Restate word for word the lines of the entries below, starting with the line that holds "ATOM 18 N N" and ending with the line that holds "ATOM 84 N N", and no others.

==========

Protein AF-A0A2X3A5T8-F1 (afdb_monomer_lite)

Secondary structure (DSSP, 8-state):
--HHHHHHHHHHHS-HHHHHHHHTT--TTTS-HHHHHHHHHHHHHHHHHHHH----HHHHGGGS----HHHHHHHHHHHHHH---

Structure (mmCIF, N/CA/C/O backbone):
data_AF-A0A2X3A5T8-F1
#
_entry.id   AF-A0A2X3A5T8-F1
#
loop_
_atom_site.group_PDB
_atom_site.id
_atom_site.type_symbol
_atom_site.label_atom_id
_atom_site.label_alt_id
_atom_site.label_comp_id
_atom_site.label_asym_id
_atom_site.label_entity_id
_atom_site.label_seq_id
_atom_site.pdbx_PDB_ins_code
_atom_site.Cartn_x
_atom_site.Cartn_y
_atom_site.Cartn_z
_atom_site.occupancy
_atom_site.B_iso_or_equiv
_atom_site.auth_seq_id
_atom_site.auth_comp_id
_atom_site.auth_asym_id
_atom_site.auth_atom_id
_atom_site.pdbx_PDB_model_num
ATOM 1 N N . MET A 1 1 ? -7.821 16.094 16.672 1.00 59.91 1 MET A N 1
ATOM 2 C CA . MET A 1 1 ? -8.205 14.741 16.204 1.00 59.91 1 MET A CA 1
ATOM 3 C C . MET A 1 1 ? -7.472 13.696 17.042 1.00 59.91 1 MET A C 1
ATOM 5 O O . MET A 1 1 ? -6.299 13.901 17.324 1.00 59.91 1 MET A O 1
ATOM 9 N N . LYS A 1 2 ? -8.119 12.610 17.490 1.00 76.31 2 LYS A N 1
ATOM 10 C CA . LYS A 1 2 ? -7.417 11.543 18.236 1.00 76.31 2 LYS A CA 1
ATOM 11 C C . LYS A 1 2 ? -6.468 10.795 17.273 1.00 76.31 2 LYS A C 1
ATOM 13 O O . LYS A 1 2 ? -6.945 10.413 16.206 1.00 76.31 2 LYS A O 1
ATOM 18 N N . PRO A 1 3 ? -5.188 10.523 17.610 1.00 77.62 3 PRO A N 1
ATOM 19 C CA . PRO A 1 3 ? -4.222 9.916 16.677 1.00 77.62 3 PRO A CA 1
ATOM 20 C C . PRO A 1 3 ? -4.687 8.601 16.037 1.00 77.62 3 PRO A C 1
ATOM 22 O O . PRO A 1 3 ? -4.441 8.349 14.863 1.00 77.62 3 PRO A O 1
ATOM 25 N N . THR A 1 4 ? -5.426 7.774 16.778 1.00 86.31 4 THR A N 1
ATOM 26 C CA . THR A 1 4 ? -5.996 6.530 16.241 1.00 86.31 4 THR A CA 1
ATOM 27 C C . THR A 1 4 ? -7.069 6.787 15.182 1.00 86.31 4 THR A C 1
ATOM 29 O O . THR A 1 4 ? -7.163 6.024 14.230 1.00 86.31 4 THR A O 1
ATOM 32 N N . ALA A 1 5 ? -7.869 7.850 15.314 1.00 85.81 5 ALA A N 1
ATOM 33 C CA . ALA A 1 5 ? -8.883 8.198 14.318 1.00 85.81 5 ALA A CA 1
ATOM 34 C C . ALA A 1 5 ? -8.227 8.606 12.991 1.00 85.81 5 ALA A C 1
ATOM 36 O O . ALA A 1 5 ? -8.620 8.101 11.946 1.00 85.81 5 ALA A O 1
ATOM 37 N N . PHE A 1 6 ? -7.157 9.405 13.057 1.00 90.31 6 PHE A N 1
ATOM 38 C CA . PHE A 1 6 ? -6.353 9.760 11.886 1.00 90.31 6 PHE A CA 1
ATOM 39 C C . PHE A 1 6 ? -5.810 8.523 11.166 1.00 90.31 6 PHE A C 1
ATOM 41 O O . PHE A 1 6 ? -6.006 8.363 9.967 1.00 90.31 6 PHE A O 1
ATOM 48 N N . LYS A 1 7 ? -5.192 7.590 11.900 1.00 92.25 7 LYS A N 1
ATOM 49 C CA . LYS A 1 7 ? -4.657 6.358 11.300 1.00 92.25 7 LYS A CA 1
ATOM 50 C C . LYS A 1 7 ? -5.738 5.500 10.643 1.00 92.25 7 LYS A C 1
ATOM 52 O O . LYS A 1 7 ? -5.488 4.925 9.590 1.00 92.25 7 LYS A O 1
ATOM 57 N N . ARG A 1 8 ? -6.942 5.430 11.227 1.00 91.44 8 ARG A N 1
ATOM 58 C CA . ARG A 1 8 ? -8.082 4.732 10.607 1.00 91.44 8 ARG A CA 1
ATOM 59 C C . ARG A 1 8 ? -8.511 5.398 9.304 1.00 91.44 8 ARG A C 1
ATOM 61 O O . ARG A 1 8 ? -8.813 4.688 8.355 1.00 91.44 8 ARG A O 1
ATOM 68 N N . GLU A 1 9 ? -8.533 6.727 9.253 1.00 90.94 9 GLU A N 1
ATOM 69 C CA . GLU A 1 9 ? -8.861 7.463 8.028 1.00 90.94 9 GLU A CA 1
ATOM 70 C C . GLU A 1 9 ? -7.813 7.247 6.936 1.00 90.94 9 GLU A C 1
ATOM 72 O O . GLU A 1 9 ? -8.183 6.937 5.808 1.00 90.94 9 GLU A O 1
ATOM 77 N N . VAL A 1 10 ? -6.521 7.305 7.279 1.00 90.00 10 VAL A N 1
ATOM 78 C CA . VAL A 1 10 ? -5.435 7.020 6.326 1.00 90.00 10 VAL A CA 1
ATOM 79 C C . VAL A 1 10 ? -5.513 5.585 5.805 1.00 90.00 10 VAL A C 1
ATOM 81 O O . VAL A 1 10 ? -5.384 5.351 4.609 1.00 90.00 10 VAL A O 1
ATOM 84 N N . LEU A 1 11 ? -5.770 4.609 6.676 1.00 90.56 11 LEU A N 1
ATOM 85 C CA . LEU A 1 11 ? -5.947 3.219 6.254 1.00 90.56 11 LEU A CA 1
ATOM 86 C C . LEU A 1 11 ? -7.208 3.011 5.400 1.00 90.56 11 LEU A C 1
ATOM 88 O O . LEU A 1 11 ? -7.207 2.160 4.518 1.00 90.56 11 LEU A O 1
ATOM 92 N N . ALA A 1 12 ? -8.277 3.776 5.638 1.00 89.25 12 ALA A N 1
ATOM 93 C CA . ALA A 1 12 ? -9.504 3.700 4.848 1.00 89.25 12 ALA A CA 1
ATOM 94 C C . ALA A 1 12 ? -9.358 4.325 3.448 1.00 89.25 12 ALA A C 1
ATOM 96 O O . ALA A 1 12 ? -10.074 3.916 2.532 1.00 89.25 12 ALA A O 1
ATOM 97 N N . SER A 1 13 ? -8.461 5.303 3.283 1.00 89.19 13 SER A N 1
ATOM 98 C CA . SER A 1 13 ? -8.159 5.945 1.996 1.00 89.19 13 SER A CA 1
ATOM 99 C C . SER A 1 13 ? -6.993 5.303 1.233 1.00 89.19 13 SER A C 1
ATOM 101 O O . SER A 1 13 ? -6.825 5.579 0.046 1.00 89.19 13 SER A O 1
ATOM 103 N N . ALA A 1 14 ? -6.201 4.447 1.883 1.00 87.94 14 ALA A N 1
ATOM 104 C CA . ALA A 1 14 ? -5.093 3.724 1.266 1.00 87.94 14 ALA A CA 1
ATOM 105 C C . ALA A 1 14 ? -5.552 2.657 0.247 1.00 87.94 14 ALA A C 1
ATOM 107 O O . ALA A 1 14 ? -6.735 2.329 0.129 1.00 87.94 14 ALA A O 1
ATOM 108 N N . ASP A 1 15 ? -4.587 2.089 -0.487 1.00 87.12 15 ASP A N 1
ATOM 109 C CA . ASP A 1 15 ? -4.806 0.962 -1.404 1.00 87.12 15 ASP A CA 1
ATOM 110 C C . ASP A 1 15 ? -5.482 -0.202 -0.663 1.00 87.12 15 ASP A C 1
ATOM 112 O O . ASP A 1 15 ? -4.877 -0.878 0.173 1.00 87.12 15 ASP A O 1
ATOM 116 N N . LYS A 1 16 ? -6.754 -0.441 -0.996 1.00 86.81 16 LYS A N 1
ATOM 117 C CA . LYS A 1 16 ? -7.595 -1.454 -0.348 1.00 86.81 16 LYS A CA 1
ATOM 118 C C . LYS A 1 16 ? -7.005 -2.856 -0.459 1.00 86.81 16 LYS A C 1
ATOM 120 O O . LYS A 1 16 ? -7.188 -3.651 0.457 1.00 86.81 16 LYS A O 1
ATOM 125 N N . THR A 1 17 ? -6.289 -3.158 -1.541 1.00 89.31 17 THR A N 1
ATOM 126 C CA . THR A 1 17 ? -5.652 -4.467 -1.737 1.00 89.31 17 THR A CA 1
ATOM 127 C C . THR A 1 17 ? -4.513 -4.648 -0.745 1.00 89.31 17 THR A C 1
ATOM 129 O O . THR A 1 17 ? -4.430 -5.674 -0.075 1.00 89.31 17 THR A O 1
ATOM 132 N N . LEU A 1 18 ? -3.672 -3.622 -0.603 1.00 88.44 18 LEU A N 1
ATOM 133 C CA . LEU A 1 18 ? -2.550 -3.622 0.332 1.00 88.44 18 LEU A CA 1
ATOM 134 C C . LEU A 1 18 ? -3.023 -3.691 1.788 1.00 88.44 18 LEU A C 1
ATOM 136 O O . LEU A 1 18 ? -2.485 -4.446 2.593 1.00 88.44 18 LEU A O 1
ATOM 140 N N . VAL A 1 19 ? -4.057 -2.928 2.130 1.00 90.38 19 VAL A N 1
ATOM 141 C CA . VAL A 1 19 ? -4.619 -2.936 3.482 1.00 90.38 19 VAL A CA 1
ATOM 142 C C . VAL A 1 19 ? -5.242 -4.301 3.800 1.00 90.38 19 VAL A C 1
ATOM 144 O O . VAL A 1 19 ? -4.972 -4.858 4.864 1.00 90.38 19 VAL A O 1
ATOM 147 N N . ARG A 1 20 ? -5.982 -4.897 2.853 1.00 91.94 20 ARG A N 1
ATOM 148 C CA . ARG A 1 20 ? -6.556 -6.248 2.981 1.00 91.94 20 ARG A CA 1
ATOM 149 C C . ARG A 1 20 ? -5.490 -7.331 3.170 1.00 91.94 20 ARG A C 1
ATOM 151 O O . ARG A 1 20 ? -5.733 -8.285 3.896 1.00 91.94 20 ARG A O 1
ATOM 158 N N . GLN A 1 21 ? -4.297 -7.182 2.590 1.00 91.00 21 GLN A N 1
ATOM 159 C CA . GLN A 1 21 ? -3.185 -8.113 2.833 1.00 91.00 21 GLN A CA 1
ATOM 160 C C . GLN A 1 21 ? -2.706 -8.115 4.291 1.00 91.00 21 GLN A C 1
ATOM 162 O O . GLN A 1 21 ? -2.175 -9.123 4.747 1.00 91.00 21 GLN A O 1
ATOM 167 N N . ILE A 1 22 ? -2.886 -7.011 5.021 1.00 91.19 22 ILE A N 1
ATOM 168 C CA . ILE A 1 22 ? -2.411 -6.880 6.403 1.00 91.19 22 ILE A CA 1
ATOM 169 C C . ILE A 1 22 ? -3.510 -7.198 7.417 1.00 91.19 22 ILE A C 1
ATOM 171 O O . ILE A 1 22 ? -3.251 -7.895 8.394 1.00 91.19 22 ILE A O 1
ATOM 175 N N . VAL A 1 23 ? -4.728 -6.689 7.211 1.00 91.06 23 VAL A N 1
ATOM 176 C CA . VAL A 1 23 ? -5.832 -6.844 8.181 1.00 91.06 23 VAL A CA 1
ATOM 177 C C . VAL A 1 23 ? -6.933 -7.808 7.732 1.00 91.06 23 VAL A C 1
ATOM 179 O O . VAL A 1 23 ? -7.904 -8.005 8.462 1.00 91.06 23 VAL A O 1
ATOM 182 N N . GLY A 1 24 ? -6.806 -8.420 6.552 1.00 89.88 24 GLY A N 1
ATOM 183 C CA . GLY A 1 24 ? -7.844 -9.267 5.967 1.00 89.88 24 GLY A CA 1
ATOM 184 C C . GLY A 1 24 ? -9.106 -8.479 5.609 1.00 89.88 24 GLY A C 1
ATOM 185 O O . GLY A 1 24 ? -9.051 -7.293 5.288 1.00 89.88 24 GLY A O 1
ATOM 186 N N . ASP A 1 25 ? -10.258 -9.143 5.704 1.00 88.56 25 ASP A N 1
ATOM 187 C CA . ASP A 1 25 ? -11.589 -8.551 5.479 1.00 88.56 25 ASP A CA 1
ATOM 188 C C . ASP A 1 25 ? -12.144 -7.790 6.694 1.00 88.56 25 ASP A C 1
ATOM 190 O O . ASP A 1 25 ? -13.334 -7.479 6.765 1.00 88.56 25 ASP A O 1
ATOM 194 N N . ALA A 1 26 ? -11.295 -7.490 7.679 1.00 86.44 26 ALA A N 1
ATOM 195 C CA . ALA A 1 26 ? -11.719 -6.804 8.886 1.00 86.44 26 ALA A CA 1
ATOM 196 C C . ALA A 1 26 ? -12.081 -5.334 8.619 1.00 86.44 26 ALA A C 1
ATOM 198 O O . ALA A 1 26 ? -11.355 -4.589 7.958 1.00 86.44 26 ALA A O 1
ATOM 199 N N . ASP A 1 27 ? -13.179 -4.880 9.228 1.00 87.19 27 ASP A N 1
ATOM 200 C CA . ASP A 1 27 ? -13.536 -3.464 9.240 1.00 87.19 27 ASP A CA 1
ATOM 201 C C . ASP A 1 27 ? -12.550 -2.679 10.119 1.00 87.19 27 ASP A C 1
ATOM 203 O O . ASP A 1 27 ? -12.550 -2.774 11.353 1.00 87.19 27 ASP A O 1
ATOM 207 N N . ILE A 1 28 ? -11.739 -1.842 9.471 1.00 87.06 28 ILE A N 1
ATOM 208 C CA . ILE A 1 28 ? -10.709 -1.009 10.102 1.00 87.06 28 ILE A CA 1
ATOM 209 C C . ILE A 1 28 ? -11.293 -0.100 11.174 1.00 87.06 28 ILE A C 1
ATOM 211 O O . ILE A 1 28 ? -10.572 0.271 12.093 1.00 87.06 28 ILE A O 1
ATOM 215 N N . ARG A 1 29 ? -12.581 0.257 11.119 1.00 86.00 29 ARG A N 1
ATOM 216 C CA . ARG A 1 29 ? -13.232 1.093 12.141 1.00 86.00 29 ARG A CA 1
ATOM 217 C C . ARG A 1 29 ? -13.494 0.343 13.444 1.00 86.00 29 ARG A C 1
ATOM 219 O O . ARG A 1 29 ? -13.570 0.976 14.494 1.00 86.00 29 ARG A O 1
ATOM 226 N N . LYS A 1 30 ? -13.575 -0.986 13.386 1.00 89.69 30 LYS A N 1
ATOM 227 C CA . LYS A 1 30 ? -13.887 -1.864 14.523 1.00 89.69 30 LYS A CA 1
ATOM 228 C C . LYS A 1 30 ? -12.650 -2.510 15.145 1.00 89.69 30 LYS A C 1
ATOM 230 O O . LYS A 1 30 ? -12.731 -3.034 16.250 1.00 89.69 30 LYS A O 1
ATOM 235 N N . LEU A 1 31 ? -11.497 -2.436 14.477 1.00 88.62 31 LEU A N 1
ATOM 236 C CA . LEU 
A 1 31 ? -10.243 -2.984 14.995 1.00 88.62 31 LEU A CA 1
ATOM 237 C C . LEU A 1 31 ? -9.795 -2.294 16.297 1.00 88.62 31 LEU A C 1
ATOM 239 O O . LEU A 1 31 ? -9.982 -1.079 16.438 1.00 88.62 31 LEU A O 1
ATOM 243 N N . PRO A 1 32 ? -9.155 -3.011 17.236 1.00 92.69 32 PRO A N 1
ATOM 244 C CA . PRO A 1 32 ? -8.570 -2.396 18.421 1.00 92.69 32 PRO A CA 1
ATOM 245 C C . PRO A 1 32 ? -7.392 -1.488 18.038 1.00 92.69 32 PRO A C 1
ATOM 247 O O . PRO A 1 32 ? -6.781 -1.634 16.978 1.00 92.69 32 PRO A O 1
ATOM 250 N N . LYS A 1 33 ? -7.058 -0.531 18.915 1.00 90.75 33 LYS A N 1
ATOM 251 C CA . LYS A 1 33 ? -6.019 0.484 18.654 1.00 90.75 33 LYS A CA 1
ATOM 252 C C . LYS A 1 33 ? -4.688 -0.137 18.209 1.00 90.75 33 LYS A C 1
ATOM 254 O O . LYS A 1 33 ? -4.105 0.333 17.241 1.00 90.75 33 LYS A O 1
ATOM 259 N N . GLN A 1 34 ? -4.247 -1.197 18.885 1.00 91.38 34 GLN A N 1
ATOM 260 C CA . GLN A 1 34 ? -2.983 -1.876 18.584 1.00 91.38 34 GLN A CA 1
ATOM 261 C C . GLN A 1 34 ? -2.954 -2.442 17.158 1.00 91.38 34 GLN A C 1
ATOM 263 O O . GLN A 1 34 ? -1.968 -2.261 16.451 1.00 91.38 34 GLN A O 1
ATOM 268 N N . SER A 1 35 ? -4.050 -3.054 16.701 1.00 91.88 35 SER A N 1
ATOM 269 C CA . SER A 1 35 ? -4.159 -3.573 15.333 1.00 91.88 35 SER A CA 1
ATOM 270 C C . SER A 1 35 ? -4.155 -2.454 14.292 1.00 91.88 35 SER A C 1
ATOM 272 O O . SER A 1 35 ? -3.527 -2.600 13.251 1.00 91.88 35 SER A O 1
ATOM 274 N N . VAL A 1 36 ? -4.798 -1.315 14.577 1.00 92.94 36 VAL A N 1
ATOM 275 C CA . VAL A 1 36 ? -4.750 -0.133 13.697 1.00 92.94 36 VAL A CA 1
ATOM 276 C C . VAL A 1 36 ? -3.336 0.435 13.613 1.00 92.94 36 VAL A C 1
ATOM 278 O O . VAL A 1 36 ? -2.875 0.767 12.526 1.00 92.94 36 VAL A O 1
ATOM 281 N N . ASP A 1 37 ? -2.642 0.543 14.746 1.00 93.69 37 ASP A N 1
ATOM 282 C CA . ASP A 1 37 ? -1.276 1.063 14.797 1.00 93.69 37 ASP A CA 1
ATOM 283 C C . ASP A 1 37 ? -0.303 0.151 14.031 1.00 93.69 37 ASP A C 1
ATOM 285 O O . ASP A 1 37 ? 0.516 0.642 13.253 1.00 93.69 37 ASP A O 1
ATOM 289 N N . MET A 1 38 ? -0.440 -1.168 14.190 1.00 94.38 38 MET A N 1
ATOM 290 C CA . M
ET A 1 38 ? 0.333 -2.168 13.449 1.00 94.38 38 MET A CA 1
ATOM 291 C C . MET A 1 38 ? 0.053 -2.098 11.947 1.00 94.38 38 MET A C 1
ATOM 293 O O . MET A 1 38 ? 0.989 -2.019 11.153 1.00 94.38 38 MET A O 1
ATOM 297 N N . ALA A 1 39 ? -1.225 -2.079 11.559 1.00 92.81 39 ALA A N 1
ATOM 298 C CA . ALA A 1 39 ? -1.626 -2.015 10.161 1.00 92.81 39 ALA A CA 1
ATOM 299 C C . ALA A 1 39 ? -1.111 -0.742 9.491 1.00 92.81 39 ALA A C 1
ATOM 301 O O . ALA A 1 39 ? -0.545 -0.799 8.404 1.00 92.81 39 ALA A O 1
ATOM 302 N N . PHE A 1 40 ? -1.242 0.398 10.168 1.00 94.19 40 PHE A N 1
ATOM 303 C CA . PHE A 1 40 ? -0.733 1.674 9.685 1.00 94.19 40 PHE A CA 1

==========

- **Response**
ATOM 18 N N . PRO A 1 3 ? -5.188 10.523 17.610 1.00 77.62 3 PRO A N 1
ATOM 19 C CA . PRO A 1 3 ? -4.222 9.916 16.677 1.00 77.62 3 PRO A CA 1
ATOM 20 C C . PRO A 1 3 ? -4.687 8.601 16.037 1.00 77.62 3 PRO A C 1
ATOM 22 O O . PRO A 1 3 ? -4.441 8.349 14.863 1.00 77.62 3 PRO A O 1
ATOM 25 N N . THR A 1 4 ? -5.426 7.774 16.778 1.00 86.31 4 THR A N 1
ATOM 26 C CA . THR A 1 4 ? -5.996 6.530 16.241 1.00 86.31 4 THR A CA 1
ATOM 27 C C . THR A 1 4 ? -7.069 6.787 15.182 1.00 86.31 4 THR A C 1
ATOM 29 O O . THR A 1 4 ? -7.163 6.024 14.230 1.00 86.31 4 THR A O 1
ATOM 32 N N . ALA A 1 5 ? -7.869 7.850 15.314 1.00 85.81 5 ALA A N 1
ATOM 33 C CA . ALA A 1 5 ? -8.883 8.198 14.318 1.00 85.81 5 ALA A CA 1
ATOM 34 C C . ALA A 1 5 ? -8.227 8.606 12.991 1.00 85.81 5 ALA A C 1
ATOM 36 O O . ALA A 1 5 ? -8.620 8.101 11.946 1.00 85.81 5 ALA A O 1
ATOM 37 N N . PHE A 1 6 ? -7.157 9.405 13.057 1.00 90.31 6 PHE A N 1
ATOM 38 C CA . PHE A 1 6 ? -6.353 9.760 11.886 1.00 90.31 6 PHE A CA 1
ATOM 39 C C . PHE A 1 6 ? -5.810 8.523 11.166 1.00 90.31 6 PHE A C 1
ATOM 41 O O . PHE A 1 6 ? -6.006 8.363 9.967 1.00 90.31 6 PHE A O 1
ATOM 48 N N . LYS A 1 7 ? -5.192 7.590 11.900 1.00 92.25 7 LYS A N 1
ATOM 49 C CA . LYS A 1 7 ? -4.657 6.358 11.300 1.00 92.25 7 LYS A CA 1
ATOM 50 C C . LYS A 1 7 ? -5.738 5.500 10.643 1.00 92.25 7 LYS A C 1
ATOM 52 O O . LYS A 1 7 ? -5.488 4.925 9.590 1.00 92.25 7 LYS A O 1
ATOM 57 N N . ARG A 1 8 ? -6.942 5.430 11.227 1.00 91.44 8 ARG A N 1
ATOM 58 C CA . ARG A 1 8 ? -8.082 4.732 10.607 1.00 91.44 8 ARG A CA 1
ATOM 59 C C . ARG A 1 8 ? -8.511 5.398 9.304 1.00 91.44 8 ARG A C 1
ATOM 61 O O . ARG A 1 8 ? -8.813 4.688 8.355 1.00 91.44 8 ARG A O 1
ATOM 68 N N . GLU A 1 9 ? -8.533 6.727 9.253 1.00 90.94 9 GLU A N 1
ATOM 69 C CA . GLU A 1 9 ? -8.861 7.463 8.028 1.00 90.94 9 GLU A CA 1
ATOM 70 C C . GLU A 1 9 ? -7.813 7.247 6.936 1.00 90.94 9 GLU A C 1
ATOM 72 O O . GLU A 1 9 ? -8.183 6.937 5.808 1.00 90.94 9 GLU A O 1
ATOM 77 N N . VAL A 1 10 ? -6.521 7.305 7.279 1.00 90.00 10 VAL A N 1
ATOM 78 C CA . VAL A 1 10 ? -5.435 7.020 6.326 1.00 90.00 10 VAL A CA 1
ATOM 79 C C . VAL A 1 10 ? -5.513 5.585 5.805 1.00 90.00 10 VAL A C 1
ATOM 81 O O . VAL A 1 10 ? -5.384 5.351 4.609 1.00 90.00 10 VAL A O 1
ATOM 84 N N . LEU A 1 11 ? -5.770 4.609 6.676 1.00 90.56 11 LEU A N 1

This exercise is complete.